Saved data entries
[Start of section]

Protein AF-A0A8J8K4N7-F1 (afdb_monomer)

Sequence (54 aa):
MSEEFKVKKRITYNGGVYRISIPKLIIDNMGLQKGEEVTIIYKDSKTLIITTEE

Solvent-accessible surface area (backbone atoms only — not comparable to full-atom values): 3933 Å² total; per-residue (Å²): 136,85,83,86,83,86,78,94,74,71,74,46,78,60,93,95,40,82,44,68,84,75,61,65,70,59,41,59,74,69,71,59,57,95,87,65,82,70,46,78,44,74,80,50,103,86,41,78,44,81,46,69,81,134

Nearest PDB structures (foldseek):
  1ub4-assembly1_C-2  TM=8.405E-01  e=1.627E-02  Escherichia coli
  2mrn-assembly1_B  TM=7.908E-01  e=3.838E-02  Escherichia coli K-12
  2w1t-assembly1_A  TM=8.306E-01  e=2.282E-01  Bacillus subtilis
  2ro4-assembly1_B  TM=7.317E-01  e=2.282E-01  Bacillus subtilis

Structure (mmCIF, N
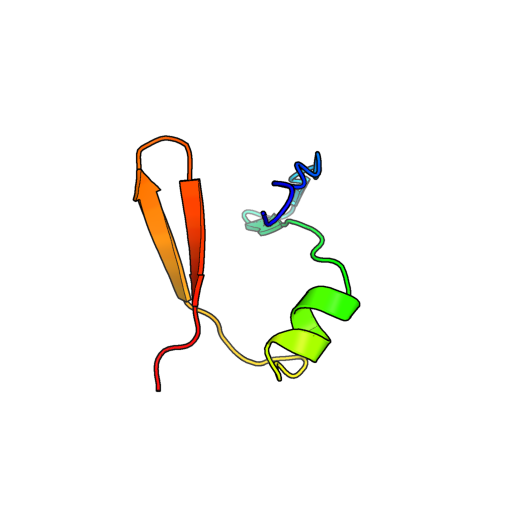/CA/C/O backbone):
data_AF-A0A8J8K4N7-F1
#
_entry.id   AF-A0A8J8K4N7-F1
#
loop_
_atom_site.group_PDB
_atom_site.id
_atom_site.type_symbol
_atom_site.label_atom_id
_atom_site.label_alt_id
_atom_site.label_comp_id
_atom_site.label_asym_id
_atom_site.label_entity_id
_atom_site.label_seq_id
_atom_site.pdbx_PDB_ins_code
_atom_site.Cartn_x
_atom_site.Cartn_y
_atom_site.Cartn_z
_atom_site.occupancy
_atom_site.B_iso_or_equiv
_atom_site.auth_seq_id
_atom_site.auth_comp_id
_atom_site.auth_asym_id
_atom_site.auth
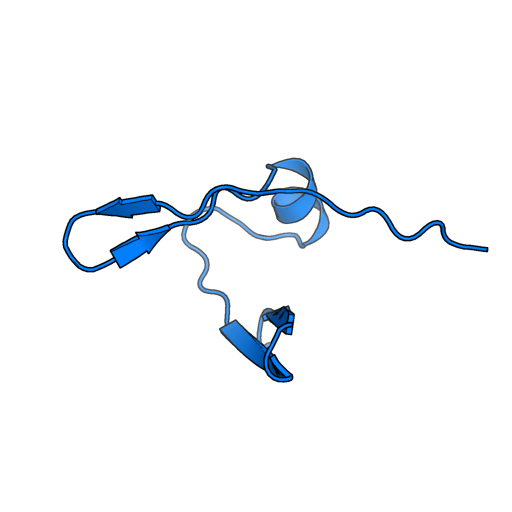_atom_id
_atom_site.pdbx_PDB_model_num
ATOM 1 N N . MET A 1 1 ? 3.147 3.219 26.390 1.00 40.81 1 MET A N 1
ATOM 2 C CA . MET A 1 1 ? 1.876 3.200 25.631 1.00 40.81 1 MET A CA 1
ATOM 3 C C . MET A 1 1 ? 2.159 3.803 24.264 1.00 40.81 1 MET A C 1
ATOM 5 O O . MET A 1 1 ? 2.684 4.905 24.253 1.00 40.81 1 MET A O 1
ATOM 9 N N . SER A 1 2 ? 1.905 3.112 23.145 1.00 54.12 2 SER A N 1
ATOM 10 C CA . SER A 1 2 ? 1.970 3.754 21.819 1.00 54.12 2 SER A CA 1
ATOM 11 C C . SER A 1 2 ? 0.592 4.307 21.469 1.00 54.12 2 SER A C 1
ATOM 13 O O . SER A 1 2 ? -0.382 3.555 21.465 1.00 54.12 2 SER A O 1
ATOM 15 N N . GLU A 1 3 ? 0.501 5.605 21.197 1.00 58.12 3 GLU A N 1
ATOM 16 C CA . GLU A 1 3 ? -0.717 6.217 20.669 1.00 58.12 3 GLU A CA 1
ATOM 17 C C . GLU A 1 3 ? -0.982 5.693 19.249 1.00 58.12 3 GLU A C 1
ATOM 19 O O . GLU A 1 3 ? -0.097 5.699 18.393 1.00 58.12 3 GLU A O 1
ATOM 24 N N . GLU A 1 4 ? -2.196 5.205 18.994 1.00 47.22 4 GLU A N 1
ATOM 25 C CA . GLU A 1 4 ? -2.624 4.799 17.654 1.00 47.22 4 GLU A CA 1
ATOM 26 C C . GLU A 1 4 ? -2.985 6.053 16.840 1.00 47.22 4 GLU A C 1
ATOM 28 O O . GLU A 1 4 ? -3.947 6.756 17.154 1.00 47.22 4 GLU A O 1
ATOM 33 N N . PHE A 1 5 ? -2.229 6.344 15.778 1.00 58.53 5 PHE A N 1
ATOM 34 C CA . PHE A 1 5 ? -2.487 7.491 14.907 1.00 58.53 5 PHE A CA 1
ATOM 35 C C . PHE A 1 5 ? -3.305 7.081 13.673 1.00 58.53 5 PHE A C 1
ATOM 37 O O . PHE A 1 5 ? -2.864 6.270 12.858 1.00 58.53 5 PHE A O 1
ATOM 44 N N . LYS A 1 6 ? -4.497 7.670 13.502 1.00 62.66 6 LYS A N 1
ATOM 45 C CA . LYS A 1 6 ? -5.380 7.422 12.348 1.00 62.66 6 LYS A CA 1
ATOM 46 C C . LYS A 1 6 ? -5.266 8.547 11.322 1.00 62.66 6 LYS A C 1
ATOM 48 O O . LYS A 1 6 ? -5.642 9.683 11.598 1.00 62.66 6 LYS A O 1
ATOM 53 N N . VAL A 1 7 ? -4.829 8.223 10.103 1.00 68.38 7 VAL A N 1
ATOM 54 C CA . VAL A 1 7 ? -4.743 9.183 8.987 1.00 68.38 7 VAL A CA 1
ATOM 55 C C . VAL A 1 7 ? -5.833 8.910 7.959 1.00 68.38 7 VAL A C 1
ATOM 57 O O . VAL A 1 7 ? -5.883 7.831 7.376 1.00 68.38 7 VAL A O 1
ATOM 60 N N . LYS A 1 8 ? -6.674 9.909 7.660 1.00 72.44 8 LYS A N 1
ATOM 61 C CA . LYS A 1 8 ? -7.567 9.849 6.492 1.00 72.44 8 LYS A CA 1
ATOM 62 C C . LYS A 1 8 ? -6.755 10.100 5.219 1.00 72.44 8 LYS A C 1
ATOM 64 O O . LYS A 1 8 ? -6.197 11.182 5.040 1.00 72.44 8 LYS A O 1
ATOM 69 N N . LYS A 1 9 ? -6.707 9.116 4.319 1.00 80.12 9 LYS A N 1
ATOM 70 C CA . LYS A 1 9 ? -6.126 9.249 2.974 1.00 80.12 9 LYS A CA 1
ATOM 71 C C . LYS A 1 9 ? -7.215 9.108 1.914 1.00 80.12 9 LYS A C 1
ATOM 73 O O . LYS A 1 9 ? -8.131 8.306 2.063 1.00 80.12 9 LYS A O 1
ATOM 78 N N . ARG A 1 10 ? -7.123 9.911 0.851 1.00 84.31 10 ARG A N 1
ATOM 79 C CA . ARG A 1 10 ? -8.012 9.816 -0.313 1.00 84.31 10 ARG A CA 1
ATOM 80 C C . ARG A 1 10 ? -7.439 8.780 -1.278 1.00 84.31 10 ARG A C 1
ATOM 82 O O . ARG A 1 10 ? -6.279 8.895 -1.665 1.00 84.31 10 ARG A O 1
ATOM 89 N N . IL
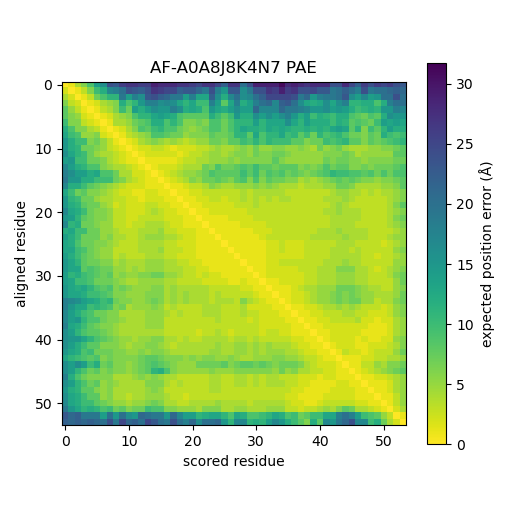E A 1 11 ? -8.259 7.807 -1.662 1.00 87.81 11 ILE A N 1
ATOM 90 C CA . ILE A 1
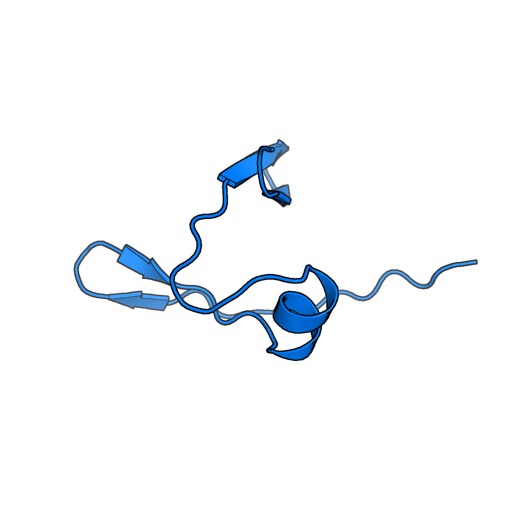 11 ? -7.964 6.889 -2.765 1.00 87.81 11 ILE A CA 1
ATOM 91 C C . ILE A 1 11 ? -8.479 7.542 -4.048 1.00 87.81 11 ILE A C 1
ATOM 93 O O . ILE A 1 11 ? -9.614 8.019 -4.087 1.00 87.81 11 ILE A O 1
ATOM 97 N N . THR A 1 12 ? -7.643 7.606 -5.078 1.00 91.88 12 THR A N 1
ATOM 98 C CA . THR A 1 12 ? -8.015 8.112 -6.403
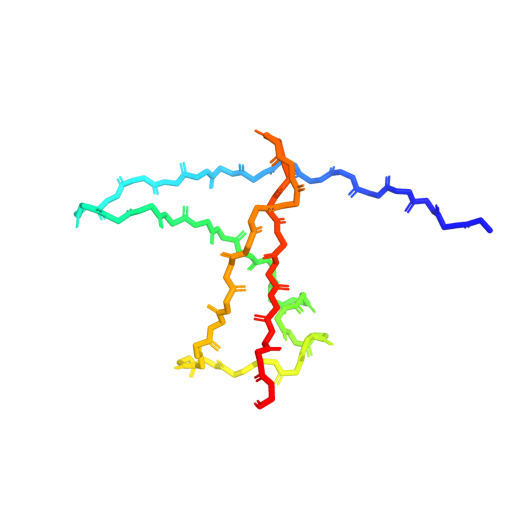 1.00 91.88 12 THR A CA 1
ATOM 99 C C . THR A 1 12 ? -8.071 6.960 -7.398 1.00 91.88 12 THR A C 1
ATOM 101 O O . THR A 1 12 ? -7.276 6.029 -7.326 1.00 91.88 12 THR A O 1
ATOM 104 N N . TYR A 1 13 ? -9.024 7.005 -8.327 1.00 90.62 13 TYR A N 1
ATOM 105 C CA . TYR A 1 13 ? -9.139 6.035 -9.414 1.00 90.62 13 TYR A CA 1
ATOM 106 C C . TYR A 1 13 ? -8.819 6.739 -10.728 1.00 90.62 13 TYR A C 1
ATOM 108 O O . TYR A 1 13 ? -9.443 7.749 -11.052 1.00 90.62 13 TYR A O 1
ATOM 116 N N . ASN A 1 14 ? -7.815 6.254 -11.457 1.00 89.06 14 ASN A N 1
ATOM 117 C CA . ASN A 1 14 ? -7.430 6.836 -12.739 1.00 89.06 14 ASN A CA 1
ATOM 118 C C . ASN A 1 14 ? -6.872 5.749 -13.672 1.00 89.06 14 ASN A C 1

[End of section]

WORK REQUIRED:
Return only the number of lines above that include the word "coli".

FINISHED EXERCISE:
2